Saved data entries:
____________

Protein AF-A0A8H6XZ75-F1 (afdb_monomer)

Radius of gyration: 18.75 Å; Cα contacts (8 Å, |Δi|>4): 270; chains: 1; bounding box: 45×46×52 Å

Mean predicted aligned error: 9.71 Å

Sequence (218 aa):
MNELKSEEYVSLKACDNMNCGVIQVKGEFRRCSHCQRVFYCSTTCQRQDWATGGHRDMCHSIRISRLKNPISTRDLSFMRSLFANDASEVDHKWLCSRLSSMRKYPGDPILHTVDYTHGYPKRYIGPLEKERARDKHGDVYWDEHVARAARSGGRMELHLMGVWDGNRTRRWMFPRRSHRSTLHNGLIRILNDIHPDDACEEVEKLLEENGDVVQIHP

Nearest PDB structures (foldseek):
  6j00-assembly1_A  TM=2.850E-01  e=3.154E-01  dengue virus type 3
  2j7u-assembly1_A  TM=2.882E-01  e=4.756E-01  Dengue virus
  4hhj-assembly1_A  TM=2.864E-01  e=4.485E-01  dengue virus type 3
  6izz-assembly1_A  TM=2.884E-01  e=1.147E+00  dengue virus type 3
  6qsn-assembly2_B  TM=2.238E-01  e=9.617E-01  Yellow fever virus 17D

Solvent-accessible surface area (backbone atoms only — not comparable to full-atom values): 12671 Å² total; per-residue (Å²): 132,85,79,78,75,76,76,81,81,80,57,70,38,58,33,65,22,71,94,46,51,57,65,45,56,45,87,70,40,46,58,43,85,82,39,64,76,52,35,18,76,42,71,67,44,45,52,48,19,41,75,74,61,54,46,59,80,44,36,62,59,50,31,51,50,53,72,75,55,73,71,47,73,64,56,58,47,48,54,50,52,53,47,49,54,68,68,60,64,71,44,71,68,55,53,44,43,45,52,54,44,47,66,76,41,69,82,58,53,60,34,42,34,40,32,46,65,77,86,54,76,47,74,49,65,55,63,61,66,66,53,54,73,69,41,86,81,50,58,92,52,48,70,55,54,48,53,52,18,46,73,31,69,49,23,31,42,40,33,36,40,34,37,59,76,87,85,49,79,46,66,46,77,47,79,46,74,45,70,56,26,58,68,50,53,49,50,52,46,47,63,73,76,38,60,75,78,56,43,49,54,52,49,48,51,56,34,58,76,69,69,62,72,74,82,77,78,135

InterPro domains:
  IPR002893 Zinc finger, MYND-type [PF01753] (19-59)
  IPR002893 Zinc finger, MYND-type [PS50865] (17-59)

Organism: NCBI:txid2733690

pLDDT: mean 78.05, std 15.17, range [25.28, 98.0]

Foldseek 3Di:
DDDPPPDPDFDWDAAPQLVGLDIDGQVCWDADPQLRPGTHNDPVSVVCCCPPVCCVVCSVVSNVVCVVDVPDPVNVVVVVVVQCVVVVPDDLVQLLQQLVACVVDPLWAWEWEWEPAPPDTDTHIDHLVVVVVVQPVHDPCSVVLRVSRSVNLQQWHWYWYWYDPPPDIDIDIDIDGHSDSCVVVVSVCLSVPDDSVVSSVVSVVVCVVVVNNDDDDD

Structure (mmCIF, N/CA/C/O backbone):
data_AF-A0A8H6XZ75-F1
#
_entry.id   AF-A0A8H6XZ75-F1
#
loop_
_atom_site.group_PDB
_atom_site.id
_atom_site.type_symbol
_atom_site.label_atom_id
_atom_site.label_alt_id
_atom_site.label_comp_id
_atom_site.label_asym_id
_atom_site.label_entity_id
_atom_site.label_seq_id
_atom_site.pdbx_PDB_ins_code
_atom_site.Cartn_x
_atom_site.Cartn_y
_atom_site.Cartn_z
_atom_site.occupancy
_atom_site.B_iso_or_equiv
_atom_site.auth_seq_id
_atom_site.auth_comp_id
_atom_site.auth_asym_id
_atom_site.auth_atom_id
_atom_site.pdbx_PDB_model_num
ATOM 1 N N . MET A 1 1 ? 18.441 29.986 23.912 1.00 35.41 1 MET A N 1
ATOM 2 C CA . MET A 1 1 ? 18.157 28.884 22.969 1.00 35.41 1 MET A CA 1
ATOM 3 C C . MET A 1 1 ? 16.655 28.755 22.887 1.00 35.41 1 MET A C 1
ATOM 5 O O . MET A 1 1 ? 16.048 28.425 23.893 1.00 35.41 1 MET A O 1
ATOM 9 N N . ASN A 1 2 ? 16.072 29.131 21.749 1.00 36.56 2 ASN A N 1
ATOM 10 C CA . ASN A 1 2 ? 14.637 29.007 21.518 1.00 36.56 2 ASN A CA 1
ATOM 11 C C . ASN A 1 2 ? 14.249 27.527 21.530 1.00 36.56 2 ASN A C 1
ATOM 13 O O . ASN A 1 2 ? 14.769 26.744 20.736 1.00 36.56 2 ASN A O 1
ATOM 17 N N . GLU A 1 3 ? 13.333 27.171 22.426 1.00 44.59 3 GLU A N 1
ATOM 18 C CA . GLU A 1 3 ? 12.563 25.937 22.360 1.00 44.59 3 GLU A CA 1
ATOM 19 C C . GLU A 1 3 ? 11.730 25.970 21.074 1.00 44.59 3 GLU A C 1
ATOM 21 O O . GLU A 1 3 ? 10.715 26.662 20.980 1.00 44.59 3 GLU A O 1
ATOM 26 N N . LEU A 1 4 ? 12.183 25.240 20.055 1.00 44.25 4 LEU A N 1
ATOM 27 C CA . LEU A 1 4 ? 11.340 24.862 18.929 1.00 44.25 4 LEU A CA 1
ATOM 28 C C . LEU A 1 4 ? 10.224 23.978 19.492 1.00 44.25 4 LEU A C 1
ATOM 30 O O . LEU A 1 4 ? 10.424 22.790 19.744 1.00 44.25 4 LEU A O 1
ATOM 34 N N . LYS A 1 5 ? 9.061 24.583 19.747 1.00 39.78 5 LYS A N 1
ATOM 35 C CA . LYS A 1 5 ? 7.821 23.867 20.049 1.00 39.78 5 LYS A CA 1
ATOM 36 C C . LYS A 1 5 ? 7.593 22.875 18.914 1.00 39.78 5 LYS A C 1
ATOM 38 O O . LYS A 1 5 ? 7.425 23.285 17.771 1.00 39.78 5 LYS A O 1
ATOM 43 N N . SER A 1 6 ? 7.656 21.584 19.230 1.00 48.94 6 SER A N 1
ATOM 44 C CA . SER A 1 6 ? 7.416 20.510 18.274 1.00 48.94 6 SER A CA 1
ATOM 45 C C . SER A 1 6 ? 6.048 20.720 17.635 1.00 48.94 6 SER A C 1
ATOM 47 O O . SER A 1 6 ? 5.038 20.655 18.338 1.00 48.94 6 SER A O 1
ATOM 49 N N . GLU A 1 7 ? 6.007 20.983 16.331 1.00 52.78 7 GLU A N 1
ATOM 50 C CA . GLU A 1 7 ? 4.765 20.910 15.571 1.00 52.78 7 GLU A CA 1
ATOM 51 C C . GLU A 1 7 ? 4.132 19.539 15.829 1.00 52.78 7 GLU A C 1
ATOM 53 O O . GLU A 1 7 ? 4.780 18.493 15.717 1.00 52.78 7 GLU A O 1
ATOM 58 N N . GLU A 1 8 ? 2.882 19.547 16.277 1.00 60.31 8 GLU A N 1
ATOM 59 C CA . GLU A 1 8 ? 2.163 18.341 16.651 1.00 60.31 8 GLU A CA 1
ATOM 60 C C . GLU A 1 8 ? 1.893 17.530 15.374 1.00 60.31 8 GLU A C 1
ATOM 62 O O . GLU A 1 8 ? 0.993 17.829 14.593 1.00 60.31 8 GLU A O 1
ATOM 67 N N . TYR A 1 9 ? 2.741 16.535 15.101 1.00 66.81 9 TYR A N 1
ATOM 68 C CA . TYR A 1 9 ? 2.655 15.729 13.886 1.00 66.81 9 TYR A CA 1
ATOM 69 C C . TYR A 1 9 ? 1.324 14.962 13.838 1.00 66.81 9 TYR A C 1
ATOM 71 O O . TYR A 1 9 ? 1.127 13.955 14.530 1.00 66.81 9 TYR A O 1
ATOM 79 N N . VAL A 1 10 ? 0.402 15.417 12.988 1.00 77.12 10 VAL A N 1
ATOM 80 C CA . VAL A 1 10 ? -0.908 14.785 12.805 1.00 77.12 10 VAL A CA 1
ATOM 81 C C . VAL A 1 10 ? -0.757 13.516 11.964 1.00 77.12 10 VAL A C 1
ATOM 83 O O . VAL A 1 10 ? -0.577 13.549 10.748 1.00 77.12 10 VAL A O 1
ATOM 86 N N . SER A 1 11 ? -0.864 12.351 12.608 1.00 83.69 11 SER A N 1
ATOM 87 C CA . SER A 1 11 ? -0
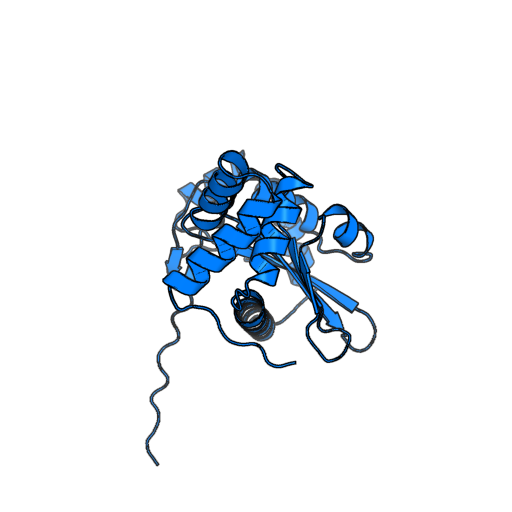.845 11.062 11.908 1.00 83.69 11 SER A CA 1
ATOM 88 C C . SER A 1 11 ? -2.183 10.808 11.211 1.00 83.69 11 SER A C 1
ATOM 90 O O . SER A 1 11 ? -3.187 10.531 11.870 1.00 83.69 11 SER A O 1
ATOM 92 N N . LEU A 1 12 ? -2.196 10.854 9.879 1.00 86.94 12 LEU A N 1
ATOM 93 C CA . LEU A 1 12 ? -3.366 10.510 9.068 1.00 86.94 12 LEU A CA 1
ATOM 94 C C . LEU A 1 12 ? -3.464 9.002 8.803 1.00 86.94 12 LEU A C 1
ATOM 96 O O . LEU A 1 12 ? -2.466 8.276 8.742 1.00 86.94 12 LEU A O 1
ATOM 100 N N . LYS A 1 13 ? -4.694 8.518 8.624 1.00 87.75 13 LYS A N 1
ATOM 101 C CA . LYS A 1 13 ? -4.992 7.125 8.287 1.00 87.75 13 LYS A CA 1
ATOM 102 C C . LYS A 1 13 ? -6.182 7.058 7.332 1.00 87.75 13 LYS A C 1
ATOM 104 O O . LYS A 1 13 ? -7.089 7.875 7.413 1.00 87.75 13 LYS A O 1
ATOM 109 N N . ALA A 1 14 ? -6.163 6.082 6.430 1.00 90.62 14 ALA A N 1
ATOM 110 C CA . ALA A 1 14 ? -7.286 5.765 5.555 1.00 90.62 14 ALA A CA 1
ATOM 111 C C . ALA A 1 14 ? -8.096 4.587 6.108 1.00 90.62 14 ALA A C 1
ATOM 113 O O . ALA A 1 14 ? -7.540 3.712 6.779 1.00 90.62 14 ALA A O 1
ATOM 114 N N . CYS A 1 15 ? -9.386 4.546 5.778 1.00 92.12 15 CYS A N 1
ATOM 115 C CA . CYS A 1 15 ? -10.246 3.403 6.066 1.00 92.12 15 CYS A CA 1
ATOM 116 C C . CYS A 1 15 ? -9.771 2.156 5.304 1.00 92.12 15 CYS A C 1
ATOM 118 O O . CYS A 1 15 ? -9.516 2.210 4.103 1.00 92.12 15 CYS A O 1
ATOM 120 N N . ASP A 1 16 ? -9.694 1.020 5.994 1.00 91.50 16 ASP A N 1
ATOM 121 C CA . ASP A 1 16 ? -9.313 -0.267 5.410 1.00 91.50 16 ASP A CA 1
ATOM 122 C C . ASP A 1 16 ? -10.496 -0.993 4.739 1.00 91.50 16 ASP A C 1
ATOM 124 O O . ASP A 1 16 ? -10.302 -2.062 4.171 1.00 91.50 16 ASP A O 1
ATOM 128 N N . ASN A 1 17 ? -11.706 -0.416 4.736 1.00 91.94 17 ASN A N 1
ATOM 129 C CA . ASN A 1 17 ? -12.784 -0.857 3.843 1.00 91.94 17 ASN A CA 1
ATOM 130 C C . ASN A 1 17 ? -12.534 -0.301 2.436 1.00 91.94 17 ASN A C 1
ATOM 132 O O . ASN A 1 17 ? -12.534 0.915 2.250 1.00 91.94 17 ASN A O 1
ATOM 136 N N . MET A 1 18 ? -12.385 -1.179 1.440 1.00 87.12 18 MET A N 1
ATOM 137 C CA . MET A 1 18 ? -11.982 -0.776 0.086 1.00 87.12 18 MET A CA 1
ATOM 138 C C . MET A 1 18 ? -13.019 0.099 -0.583 1.00 87.12 18 MET A C 1
ATOM 140 O O . MET A 1 18 ? -12.663 0.931 -1.401 1.00 87.12 18 MET A O 1
ATOM 144 N N . ASN A 1 19 ? -14.283 -0.008 -0.200 1.00 87.00 19 ASN A N 1
ATOM 145 C CA . ASN A 1 19 ? -15.348 0.814 -0.764 1.00 87.00 19 ASN A CA 1
ATOM 146 C C . ASN A 1 19 ? -15.462 2.185 -0.076 1.00 87.00 19 ASN A C 1
ATOM 148 O O . ASN A 1 19 ? -16.277 3.009 -0.472 1.00 87.00 19 ASN A O 1
ATOM 152 N N . CYS A 1 20 ? -14.626 2.455 0.931 1.00 87.88 20 CYS A N 1
ATOM 153 C CA . CYS A 1 20 ? -14.553 3.727 1.637 1.00 87.88 20 CYS A CA 1
ATOM 154 C C . CYS A 1 20 ? -13.294 4.505 1.214 1.00 87.88 20 CYS A C 1
ATOM 156 O O . CYS A 1 20 ? -12.220 3.928 1.066 1.00 87.88 20 CYS A O 1
ATOM 158 N N . GLY A 1 21 ? -13.420 5.819 1.013 1.00 85.12 21 GLY A N 1
ATOM 159 C CA . GLY A 1 21 ? -12.301 6.717 0.682 1.00 85.12 21 GLY A CA 1
ATOM 160 C C . GLY A 1 21 ? -11.848 7.610 1.838 1.00 85.12 21 GLY A C 1
ATOM 161 O O . GLY A 1 21 ? -10.962 8.436 1.648 1.00 85.12 21 GLY A O 1
ATOM 162 N N . VAL A 1 22 ? -12.458 7.474 3.022 1.00 91.25 22 VAL A N 1
ATOM 163 C CA . VAL A 1 22 ? -12.227 8.381 4.155 1.00 91.25 22 VAL A CA 1
ATOM 164 C C . VAL A 1 22 ? -10.770 8.315 4.612 1.00 91.25 22 VAL A C 1
ATOM 166 O O . VAL A 1 22 ? -10.261 7.238 4.939 1.00 91.25 22 VAL A O 1
ATOM 169 N N . ILE A 1 23 ? -10.138 9.489 4.670 1.00 90.12 23 ILE A N 1
ATOM 170 C CA . ILE A 1 23 ? -8.835 9.732 5.288 1.00 90.12 23 ILE A CA 1
ATOM 171 C C . ILE A 1 23 ? -9.033 10.786 6.371 1.00 90.12 23 ILE A C 1
ATOM 173 O O . ILE A 1 23 ? -9.553 11.861 6.091 1.00 90.12 23 ILE A O 1
ATOM 177 N N . GLN A 1 24 ? -8.638 10.463 7.595 1.00 91.56 24 GLN A N 1
ATOM 178 C CA . GLN A 1 24 ? -8.837 11.298 8.781 1.00 91.56 24 GLN A CA 1
ATOM 179 C C . GLN A 1 24 ? -7.667 11.122 9.757 1.00 91.56 24 GLN A C 1
ATOM 181 O O . GLN A 1 24 ? -6.749 10.327 9.514 1.00 91.56 24 GLN A O 1
ATOM 186 N N . VAL A 1 25 ? -7.696 11.845 10.877 1.00 91.12 25 VAL A N 1
ATOM 187 C CA . VAL A 1 25 ? -6.724 11.668 11.959 1.00 91.12 25 VAL A CA 1
ATOM 188 C C . VAL A 1 25 ? -6.832 10.241 12.494 1.00 91.12 25 VAL A C 1
ATOM 190 O O . VAL A 1 25 ? -7.914 9.747 12.796 1.00 91.12 25 VAL A O 1
ATOM 193 N N . LYS A 1 26 ? -5.700 9.546 12.635 1.00 89.31 26 LYS A N 1
ATOM 194 C CA . LYS A 1 26 ? -5.635 8.134 13.045 1.00 89.31 26 LYS A CA 1
ATOM 195 C C . LYS A 1 26 ? -6.388 7.845 14.350 1.00 89.31 26 LYS A C 1
ATOM 197 O O . LYS A 1 26 ? -6.908 6.741 14.499 1.00 89.31 26 LYS A O 1
ATOM 202 N N . GLY A 1 27 ? -6.437 8.811 15.270 1.00 90.19 27
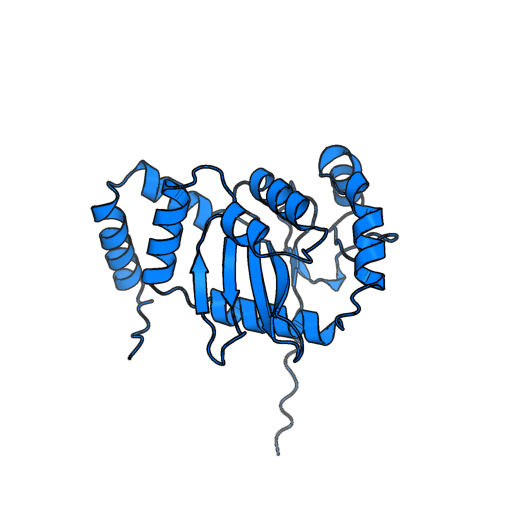 GLY A N 1
ATOM 203 C CA . GLY A 1 27 ? -7.176 8.716 16.534 1.00 90.19 27 GLY A CA 1
ATOM 204 C C . GLY A 1 27 ? -8.697 8.599 16.371 1.00 90.19 27 GLY A C 1
ATOM 205 O O . GLY A 1 27 ? -9.351 8.039 17.243 1.00 90.19 27 GLY A O 1
ATOM 206 N N . GLU A 1 28 ? -9.250 9.043 15.242 1.00 93.50 28 GLU A N 1
ATOM 207 C CA . GLU A 1 28 ? -10.685 8.962 14.934 1.00 93.50 28 GLU A CA 1
ATOM 208 C C . GLU A 1 28 ? -11.093 7.584 14.390 1.00 93.50 28 GLU A C 1
ATOM 210 O O . GLU A 1 28 ? -12.275 7.237 14.340 1.00 93.50 28 GLU A O 1
ATOM 215 N N . PHE A 1 29 ? -10.119 6.755 14.004 1.00 95.69 29 PHE A N 1
ATOM 216 C CA . PHE A 1 29 ? -10.381 5.422 13.480 1.00 95.69 29 PHE A CA 1
ATOM 217 C C . PHE A 1 29 ? -10.534 4.383 14.585 1.00 95.69 29 PHE A C 1
ATOM 219 O O . PHE A 1 29 ? -9.780 4.307 15.555 1.00 95.69 29 PHE A O 1
ATOM 226 N N . ARG A 1 30 ? -11.448 3.450 14.344 1.00 95.44 30 ARG A N 1
ATOM 227 C CA . ARG A 1 30 ? -11.607 2.231 15.131 1.00 95.44 30 ARG A CA 1
ATOM 228 C C . ARG A 1 30 ? -10.696 1.155 14.570 1.00 95.44 30 ARG A C 1
ATOM 230 O O . ARG A 1 30 ? -10.676 0.913 13.370 1.00 95.44 30 ARG A O 1
ATOM 237 N N . ARG A 1 31 ? -9.975 0.453 15.433 1.00 95.19 31 ARG A N 1
ATOM 238 C CA . ARG A 1 31 ? -9.158 -0.707 15.050 1.00 95.19 31 ARG A CA 1
ATOM 239 C C . ARG A 1 31 ? -9.925 -2.002 15.260 1.00 95.19 31 ARG A C 1
ATOM 241 O O . ARG A 1 31 ? -10.651 -2.131 16.244 1.00 95.19 31 ARG A O 1
ATOM 248 N N . CYS A 1 32 ? -9.718 -2.986 14.388 1.00 95.94 32 CYS A N 1
ATOM 249 C CA . CYS A 1 32 ? -10.242 -4.331 14.627 1.00 95.94 32 CYS A CA 1
ATOM 250 C C . CYS A 1 32 ? -9.714 -4.864 15.970 1.00 95.94 32 CYS A C 1
ATOM 252 O O . CYS A 1 32 ? -8.502 -4.910 16.190 1.00 95.94 32 CYS A O 1
ATOM 254 N N . SER A 1 33 ? -10.607 -5.271 16.874 1.00 95.00 33 SER A N 1
ATOM 255 C CA . SER A 1 33 ? -10.238 -5.722 18.224 1.00 95.00 33 SER A CA 1
ATOM 256 C C . SER A 1 33 ? -9.407 -7.009 18.213 1.00 95.00 33 SER A C 1
ATOM 258 O O . SER A 1 33 ? -8.547 -7.189 19.077 1.00 95.00 33 SER A O 1
ATOM 260 N N . HIS A 1 34 ? -9.612 -7.865 17.206 1.00 94.50 34 HIS A N 1
ATOM 261 C CA . HIS A 1 34 ? -8.942 -9.156 17.089 1.00 94.50 34 HIS A CA 1
ATOM 262 C C . HIS A 1 34 ? -7.519 -9.039 16.524 1.00 94.50 34 HIS A C 1
ATOM 264 O O . HIS A 1 34 ? -6.554 -9.421 17.187 1.00 94.50 34 HIS A O 1
ATOM 270 N N . CYS A 1 35 ? -7.360 -8.493 15.312 1.00 91.44 35 CYS A N 1
ATOM 271 C CA . CYS A 1 35 ? -6.044 -8.410 14.667 1.00 91.44 35 CYS A CA 1
ATOM 272 C C . CYS A 1 35 ? -5.271 -7.126 14.998 1.00 91.44 35 CYS A C 1
ATOM 274 O O . CYS A 1 35 ? -4.042 -7.111 14.921 1.00 91.44 35 CYS A O 1
ATOM 276 N N . GLN A 1 36 ? -5.978 -6.053 15.380 1.00 90.75 36 GLN A N 1
ATOM 277 C CA . GLN A 1 36 ? -5.412 -4.775 15.822 1.00 90.75 36 GLN A CA 1
ATOM 278 C C . GLN A 1 36 ? -4.501 -4.077 14.795 1.00 90.75 36 GLN A C 1
ATOM 280 O O . GLN A 1 36 ? -3.645 -3.271 15.166 1.00 90.75 36 GLN A O 1
ATOM 285 N N . ARG A 1 37 ? -4.673 -4.390 13.506 1.00 86.25 37 ARG A N 1
ATOM 286 C CA . ARG A 1 37 ? -3.843 -3.882 12.397 1.00 86.25 37 ARG A CA 1
ATOM 287 C C . ARG A 1 37 ? -4.621 -3.087 11.352 1.00 86.25 37 ARG A C 1
ATOM 289 O O . ARG A 1 37 ? -4.031 -2.188 10.759 1.00 86.25 37 ARG A O 1
ATOM 296 N N . VAL A 1 38 ? -5.902 -3.396 11.158 1.00 90.69 38 VAL A N 1
ATOM 297 C CA . VAL A 1 38 ? -6.797 -2.673 10.243 1.00 90.69 38 VAL A CA 1
ATOM 298 C C . VAL A 1 38 ? -7.644 -1.647 10.999 1.00 90.69 38 VAL A C 1
ATOM 300 O O . VAL A 1 38 ? -7.982 -1.861 12.170 1.00 90.69 38 VAL A O 1
ATOM 303 N N . PHE A 1 39 ? -7.955 -0.542 10.329 1.00 94.12 39 PHE A N 1
ATOM 304 C CA . PHE A 1 39 ? -8.580 0.668 10.846 1.00 94.12 39 PHE A CA 1
ATOM 305 C C . PHE A 1 39 ? -9.810 1.038 10.011 1.00 94.12 39 PHE A C 1
ATOM 307 O O . PHE A 1 39 ? -9.764 1.057 8.787 1.00 94.12 39 PHE A O 1
ATOM 314 N N . TYR A 1 40 ? -10.907 1.389 10.672 1.00 96.62 40 TYR A N 1
ATOM 315 C CA . TYR A 1 40 ? -12.178 1.736 10.047 1.00 96.62 40 TYR A CA 1
ATOM 316 C C . TYR A 1 40 ? -12.720 3.037 10.625 1.00 96.62 40 TYR A C 1
ATOM 318 O O . TYR A 1 40 ? -12.689 3.233 11.838 1.00 96.62 40 TYR A O 1
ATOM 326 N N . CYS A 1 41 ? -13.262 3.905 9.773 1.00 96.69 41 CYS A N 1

____________

Work task
Reproduce exactly the section above that begins at the line containing "ATOM 94 C C" and ends at the line containing "ATOM 111 C C", leaving out all other lines.

Task response
ATOM 94 C C . LEU A 1 12 ? -3.464 9.002 8.803 1.00 86.94 12 LEU A C 1
ATOM 96 O O . LEU A 1 12 ? -2.466 8.276 8.742 1.00 86.94 12 LEU A O 1
ATOM 100 N N . LYS A 1 13 ? -4.694 8.518 8.624 1.00 87.75 13 LYS A N 1
ATOM 101 C CA . LYS A 1 13 ? -4.992 7.125 8.287 1.00 87.75 13 LYS A CA 1
ATOM 102 C C . LYS A 1 13 ? -6.182 7.058 7.332 1.00 87.75 13 LYS A C 1
ATOM 104 O O . LYS A 1 13 ? -7.089 7.875 7.413 1.00 87.75 13 LYS A O 1
ATOM 109 N N . ALA A 1 14 ? -6.163 6.082 6.430 1.00 90.62 14 ALA A N 1
ATOM 110 C CA . ALA A 1 14 ? -7.286 5.765 5.555 1.00 90.62 14 ALA A CA 1
ATOM 111 C C . ALA A 1 14 ? -8.096 4.587 6.108 1.00 90.62 14 ALA A C 1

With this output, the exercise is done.